Diane L. Magyary, ARNP, PhD
Professor, Child/Adolescent Psychiatric Nurse Practitioner
Psychosocial & Community Health
Box 357263
University of Washington
Seattle, WA 98195-7263

Email: magyary@u.washington.edu


 

Diane graduated from the University of Washington in 1982 by completing her Postdoctoral Fellow in Nursing. She has an extensive background: Educational Psychology, Child Counseling, Development and School Psychology, and Maternal-Child Nursing.

Her interests include: (1) Children and adolescents with special health care needs as defined by environmental, psychosocial, and/or biological risk/comorbidity factors. (2) Community based prevention and intervention programs and collaborative therapeutic approaches for children/ adolescents and their families. (3) Diversity as expressed through culture, race, ethnicity, SES, and gender. (4) Clinical Outcome studies, research design and various methodologies to examine differential treatment effects, individual differences and cost effectiveness. (5) Child/adolescent development with particular emphasis on the sense of self in relation to gender issues.

She is currently the Project Director who was one of 2 authors who conceptualized and wrote the competitive renewal of MCHB/ HRSA funded Nursing Training Grant, June 1998 to June 2003). "Nursing Leadership Enhancement for Culturally Competent Care: Children and Adolescents with Special Health Care Needs, Families and Communities." She continues to development an ongoing implementation of a research evaluation design that generated an extensive 6 year follow-up data base on 26 master's and 6 doctoral graduates documenting their leadership contributions toward nursing and health care.
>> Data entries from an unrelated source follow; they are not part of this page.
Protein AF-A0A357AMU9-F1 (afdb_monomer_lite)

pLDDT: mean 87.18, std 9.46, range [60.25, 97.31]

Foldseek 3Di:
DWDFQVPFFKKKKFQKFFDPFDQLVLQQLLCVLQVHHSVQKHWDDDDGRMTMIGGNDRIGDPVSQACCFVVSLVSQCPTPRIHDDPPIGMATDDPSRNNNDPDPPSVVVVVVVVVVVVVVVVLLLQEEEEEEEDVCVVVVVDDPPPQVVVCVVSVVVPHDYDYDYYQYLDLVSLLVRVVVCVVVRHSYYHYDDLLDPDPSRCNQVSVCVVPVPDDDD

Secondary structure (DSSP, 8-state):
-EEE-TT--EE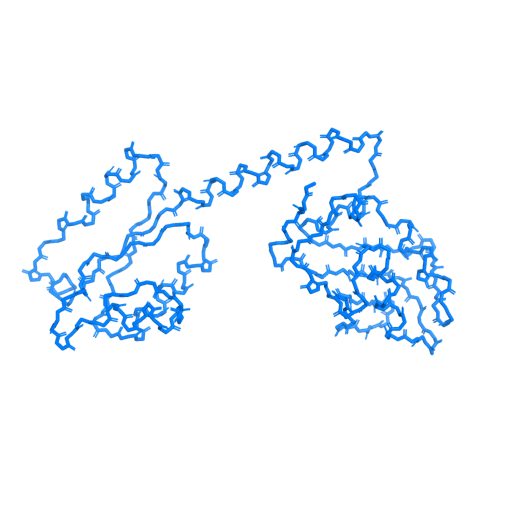EEES-EESS--HHHHHHHHHHHTT--GGGEEEEEEETTEEEEEE--SEEEHHHHTT-HHHHHHHHHTSTTEE--TT-EEEE-GGGGGGG---SSHHHHHHHHHHHHHHHHHHHHTEEEEEEB-HHHHTTSS---HHHHHHHHHHHTT-EEEEPPPBPSSHHHHHHHHHHHHHTT-SEEEEES--SSSTT--HHHHHHHH-TT----

Sequence (217 aa):
MGLNLLEKTELWVNEITLKNANLTQMAGTVAKVLGLQEDKVMVVDVRPRHITFDVLEKNIPQENILGREDDLLTALGALPGVSITPDTTIHSNGILGLICAQVKNPEEVLGRISDMTQEIQAKIARRAIVFPTGFEIRQGLIEDTNTPYLKKLLEDNGYKVTVGEIIDDSPEDMLEKLSDALSRGFGLILTTGGVGAEDKDHTVEGIARLDPTAATP

Structure (mmCIF, N/CA/C/O backbone):
data_AF-A0A357AMU9-F1
#
_entry.id   AF-A0A357AMU9-F1
#
loop_
_atom_site.group_PDB
_atom_site.id
_atom_site.type_symbol
_atom_site.label_atom_id
_atom_site.label_alt_id
_atom_site.label_comp_id
_atom_site.label_asym_id
_atom_site.label_entity_id
_atom_site.label_seq_id
_atom_site.pdbx_PDB_ins_code
_atom_site.Cartn_x
_atom_site.Cartn_y
_atom_site.Cartn_z
_atom_site.occupancy
_atom_site.B_iso_or_equiv
_atom_site.auth_seq_id
_atom_site.auth_comp_id
_atom_site.auth_asym_id
_atom_site.auth_atom_id
_atom_site.pdbx_PDB_model_num
ATOM 1 N N . MET A 1 1 ? -14.337 12.716 0.748 1.00 60.25 1 MET A N 1
ATOM 2 C CA . MET A 1 1 ? -13.355 11.998 -0.106 1.00 60.25 1 MET A CA 1
ATOM 3 C C . MET A 1 1 ? -12.818 10.841 0.728 1.00 60.25 1 MET A C 1
ATOM 5 O O . MET A 1 1 ? -12.634 11.048 1.919 1.00 60.25 1 MET A O 1
ATOM 9 N N . GLY A 1 2 ? -12.671 9.630 0.182 1.00 65.62 2 GLY A N 1
ATOM 10 C CA . GLY A 1 2 ? -12.202 8.472 0.963 1.00 65.62 2 GLY A CA 1
ATOM 11 C C . GLY A 1 2 ? -10.694 8.517 1.218 1.00 65.62 2 GLY A C 1
ATOM 12 O O . GLY A 1 2 ? -9.953 9.047 0.391 1.00 65.62 2 GLY A O 1
ATOM 13 N N . LEU A 1 3 ? -10.242 7.974 2.348 1.00 70.31 3 LEU A N 1
ATOM 14 C CA . LEU A 1 3 ? -8.823 7.768 2.637 1.00 70.31 3 LEU A CA 1
ATOM 15 C C . LEU A 1 3 ? -8.422 6.328 2.320 1.00 70.31 3 LEU A C 1
ATOM 17 O O . LEU A 1 3 ? -9.079 5.394 2.778 1.00 70.31 3 LEU A O 1
ATOM 21 N N . ASN A 1 4 ? -7.323 6.167 1.580 1.00 75.00 4 ASN A N 1
ATOM 22 C CA . ASN A 1 4 ? -6.722 4.864 1.305 1.00 75.00 4 ASN A CA 1
ATOM 23 C C . ASN A 1 4 ? -5.818 4.450 2.469 1.00 75.00 4 ASN A C 1
ATOM 25 O O . ASN A 1 4 ? -4.855 5.153 2.750 1.00 75.00 4 ASN A O 1
ATOM 29 N N . LEU A 1 5 ? -6.085 3.312 3.108 1.00 73.50 5 LEU A N 1
ATOM 30 C CA . LEU A 1 5 ? -5.385 2.876 4.323 1.00 73.50 5 LEU A CA 1
ATOM 31 C C . LEU A 1 5 ? -3.905 2.490 4.140 1.00 73.50 5 LEU A C 1
ATOM 33 O O . LEU A 1 5 ? -3.213 2.303 5.141 1.00 73.50 5 LEU A O 1
ATOM 37 N N . LEU A 1 6 ? -3.404 2.383 2.902 1.00 71.25 6 LEU A N 1
ATOM 38 C CA . LEU A 1 6 ? -2.001 2.051 2.598 1.00 71.25 6 LEU A CA 1
ATOM 39 C C . LEU A 1 6 ? -1.504 0.799 3.350 1.00 71.25 6 LEU A C 1
ATOM 41 O O . LEU A 1 6 ? -0.414 0.799 3.918 1.00 71.25 6 LEU A O 1
ATOM 45 N N . GLU A 1 7 ? -2.337 -0.246 3.395 1.00 74.69 7 GLU A N 1
ATOM 46 C CA . GLU A 1 7 ? -2.044 -1.539 4.046 1.00 74.69 7 GLU A CA 1
ATOM 47 C C . GLU A 1 7 ? -1.861 -1.477 5.575 1.00 74.69 7 GLU A C 1
ATOM 49 O O . GLU A 1 7 ? -1.426 -2.444 6.199 1.00 74.69 7 GLU A O 1
ATOM 54 N N . LYS A 1 8 ? -2.207 -0.355 6.217 1.00 81.44 8 LYS A N 1
ATOM 55 C CA . LYS A 1 8 ? -2.289 -0.244 7.680 1.00 81.44 8 LYS A CA 1
ATOM 56 C C . LYS A 1 8 ? -3.746 -0.358 8.113 1.00 81.44 8 LYS A C 1
ATOM 58 O O . LYS A 1 8 ? -4.435 0.647 8.263 1.00 81.44 8 LYS A O 1
ATOM 63 N N . THR A 1 9 ? -4.191 -1.601 8.263 1.00 87.31 9 THR A N 1
ATOM 64 C CA . THR A 1 9 ? -5.600 -1.988 8.442 1.00 87.31 9 THR A CA 1
ATOM 65 C C . THR A 1 9 ? -5.940 -2.482 9.849 1.00 87.31 9 THR A C 1
ATOM 67 O O . THR A 1 9 ? -7.114 -2.664 10.164 1.00 87.31 9 THR A O 1
ATOM 70 N N . GLU A 1 10 ? -4.935 -2.673 10.705 1.00 92.56 10 GLU A N 1
ATOM 71 C CA . GLU A 1 10 ? -5.123 -3.217 12.049 1.00 92.56 10 GLU A CA 1
ATOM 72 C C . GLU A 1 10 ? -5.544 -2.150 13.065 1.00 92.56 10 GLU A C 1
ATOM 74 O O . GLU A 1 10 ? -4.882 -1.123 13.224 1.00 92.56 10 GLU A O 1
ATOM 79 N N . LEU A 1 11 ? -6.605 -2.455 13.811 1.00 94.12 11 LEU A N 1
ATOM 80 C CA . LEU A 1 11 ? -7.122 -1.679 14.929 1.00 94.12 11 LEU A CA 1
ATOM 81 C C . LEU A 1 11 ? -7.029 -2.506 16.214 1.00 94.12 11 LEU A C 1
ATOM 83 O O . LEU A 1 11 ? -7.634 -3.572 16.339 1.00 94.12 11 LEU A O 1
ATOM 87 N N . TRP A 1 12 ? -6.308 -1.992 17.198 1.00 95.38 12 TRP A N 1
ATOM 88 C CA . TRP A 1 12 ? -6.090 -2.634 18.487 1.00 95.38 12 TRP A CA 1
ATOM 89 C C . TRP A 1 12 ? -6.948 -1.991 19.562 1.00 95.38 12 TRP A C 1
ATOM 91 O O . TRP A 1 12 ? -7.006 -0.767 19.663 1.00 95.38 12 TRP A O 1
ATOM 101 N N . VAL A 1 13 ? -7.553 -2.815 20.413 1.00 95.69 13 VAL A N 1
ATOM 102 C CA . VAL A 1 13 ? -8.182 -2.353 21.651 1.00 95.69 13 VAL A CA 1
ATOM 103 C C . VAL A 1 13 ? -7.450 -2.998 22.816 1.00 95.69 13 VAL A C 1
ATOM 105 O O . VAL A 1 13 ? -7.468 -4.220 22.983 1.00 95.69 13 VAL A O 1
ATOM 108 N N . ASN A 1 14 ? -6.772 -2.164 23.596 1.00 95.00 14 ASN A N 1
ATOM 109 C CA . ASN A 1 14 ? -6.000 -2.571 24.761 1.00 95.00 14 ASN A CA 1
ATOM 110 C C . ASN A 1 14 ? -6.822 -2.386 26.027 1.00 95.00 14 ASN A C 1
ATOM 112 O O . ASN A 1 14 ? -7.752 -1.590 26.063 1.00 95.00 14 ASN A O 1
ATOM 116 N N . GLU A 1 15 ? -6.460 -3.113 27.078 1.00 95.62 15 GLU A N 1
ATOM 117 C CA . GLU A 1 15 ? -7.067 -2.989 28.400 1.00 95.62 15 GLU A CA 1
ATOM 118 C C . GLU A 1 15 ? -8.572 -3.314 28.431 1.00 95.62 15 GLU A C 1
ATOM 120 O O . GLU A 1 15 ? -9.311 -2.898 29.322 1.00 95.62 15 GLU A O 1
ATOM 125 N N . ILE A 1 16 ? -9.017 -4.134 27.473 1.00 95.06 16 ILE A N 1
ATOM 126 C CA . ILE A 1 16 ? -10.389 -4.634 27.337 1.00 95.06 16 ILE A CA 1
ATOM 127 C C . ILE A 1 16 ? -10.572 -5.978 28.044 1.00 95.06 16 ILE A C 1
ATOM 129 O O . ILE A 1 16 ? -9.781 -6.906 27.883 1.00 95.06 16 ILE A O 1
ATOM 133 N N . THR A 1 17 ? -11.656 -6.134 28.800 1.00 95.56 17 THR A N 1
ATOM 134 C CA . THR A 1 17 ? -11.989 -7.424 29.419 1.00 95.56 17 THR A CA 1
ATOM 135 C C . THR A 1 17 ? -13.119 -8.105 28.658 1.00 95.56 17 THR A C 1
ATOM 137 O O . THR A 1 17 ? -14.177 -7.517 28.450 1.00 95.56 17 THR A O 1
ATOM 140 N N . LEU A 1 18 ? -12.901 -9.363 28.265 1.00 95.62 18 LEU A N 1
ATOM 141 C CA . LEU A 1 18 ? -13.869 -10.177 27.530 1.00 95.62 18 LEU A CA 1
ATOM 142 C C . LEU A 1 18 ? -14.299 -11.387 28.367 1.00 95.62 18 LEU A C 1
ATOM 144 O O . LEU A 1 18 ? -13.468 -12.116 28.908 1.00 95.62 18 LEU A O 1
ATOM 148 N N . LYS A 1 19 ? -15.606 -11.629 28.449 1.00 95.44 19 LYS A N 1
ATOM 149 C CA . LYS A 1 19 ? -16.218 -12.764 29.144 1.00 95.44 19 LYS A CA 1
ATOM 150 C C . LYS A 1 19 ? -17.385 -13.303 28.326 1.00 95.44 19 LYS A C 1
ATOM 152 O O . LYS A 1 19 ? -18.491 -12.780 28.403 1.00 95.44 19 LYS A O 1
ATOM 157 N N . ASN A 1 20 ? -17.142 -14.386 27.586 1.00 94.38 20 ASN A N 1
ATOM 158 C CA . ASN A 1 20 ? -18.124 -14.980 26.670 1.00 94.38 20 ASN A CA 1
ATOM 159 C C . ASN A 1 20 ? -18.652 -13.972 25.622 1.00 94.38 20 ASN A C 1
ATOM 161 O O . ASN A 1 20 ? -19.833 -13.987 25.278 1.00 94.38 20 ASN A O 1
ATOM 165 N N . ALA A 1 21 ? -17.779 -13.067 25.165 1.00 95.19 21 ALA A N 1
ATOM 166 C CA . ALA A 1 21 ? -18.092 -12.079 24.137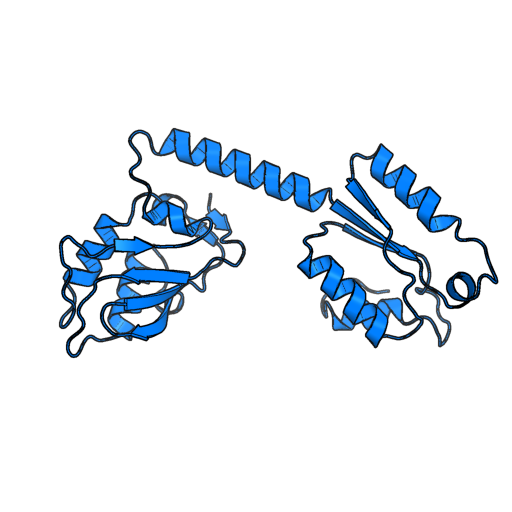 1.00 95.19 21 ALA A CA 1
ATOM 167 C C . ALA A 1 21 ? -18.199 -12.738 22.754 1.00 95.19 21 ALA A C 1
ATOM 169 O O . ALA A 1 21 ? -17.469 -13.682 22.443 1.00 95.19 21 ALA A O 1
ATOM 170 N N . ASN A 1 22 ? -19.086 -12.217 21.907 1.00 96.31 22 ASN A N 1
ATOM 171 C CA . ASN A 1 22 ? -19.255 -12.694 20.538 1.00 96.31 22 ASN A CA 1
ATOM 172 C C . ASN A 1 22 ? -18.367 -11.888 19.576 1.00 96.31 22 ASN A C 1
ATOM 174 O O . ASN A 1 22 ? -18.663 -10.734 19.272 1.00 96.31 22 ASN A O 1
ATOM 178 N N . LEU A 1 23 ? -17.301 -12.513 19.069 1.00 96.19 23 LEU A N 1
ATOM 179 C CA . LEU A 1 23 ? -16.319 -11.861 18.195 1.00 96.19 23 LEU A CA 1
ATOM 180 C C . LEU A 1 23 ? -16.919 -11.364 16.871 1.00 96.19 23 LEU A C 1
ATOM 182 O O . LEU A 1 23 ? -16.549 -10.291 16.402 1.00 96.19 23 LEU A O 1
ATOM 186 N N . THR A 1 24 ? -17.879 -12.093 16.295 1.00 95.81 24 THR A N 1
ATOM 187 C CA . THR A 1 24 ? -18.580 -11.668 15.073 1.00 95.81 24 THR A CA 1
ATOM 188 C C . THR A 1 24 ? -19.409 -10.412 15.330 1.00 95.81 24 THR A C 1
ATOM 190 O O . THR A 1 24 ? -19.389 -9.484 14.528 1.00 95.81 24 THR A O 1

Evaluation Protocol was noted by MCHB as an exemplar for other MCHB training grants. Graduate students are influencing health care in a variety of ways such as the development/ evaluation of new nursing positions within health care systems, development of creative community based programs, elected leadership positions on Advisory Boards, Professional Organizations, etc., dissemination of knowledge through publications, presentations, etc. and the involvement in clinical research projects due to these projects.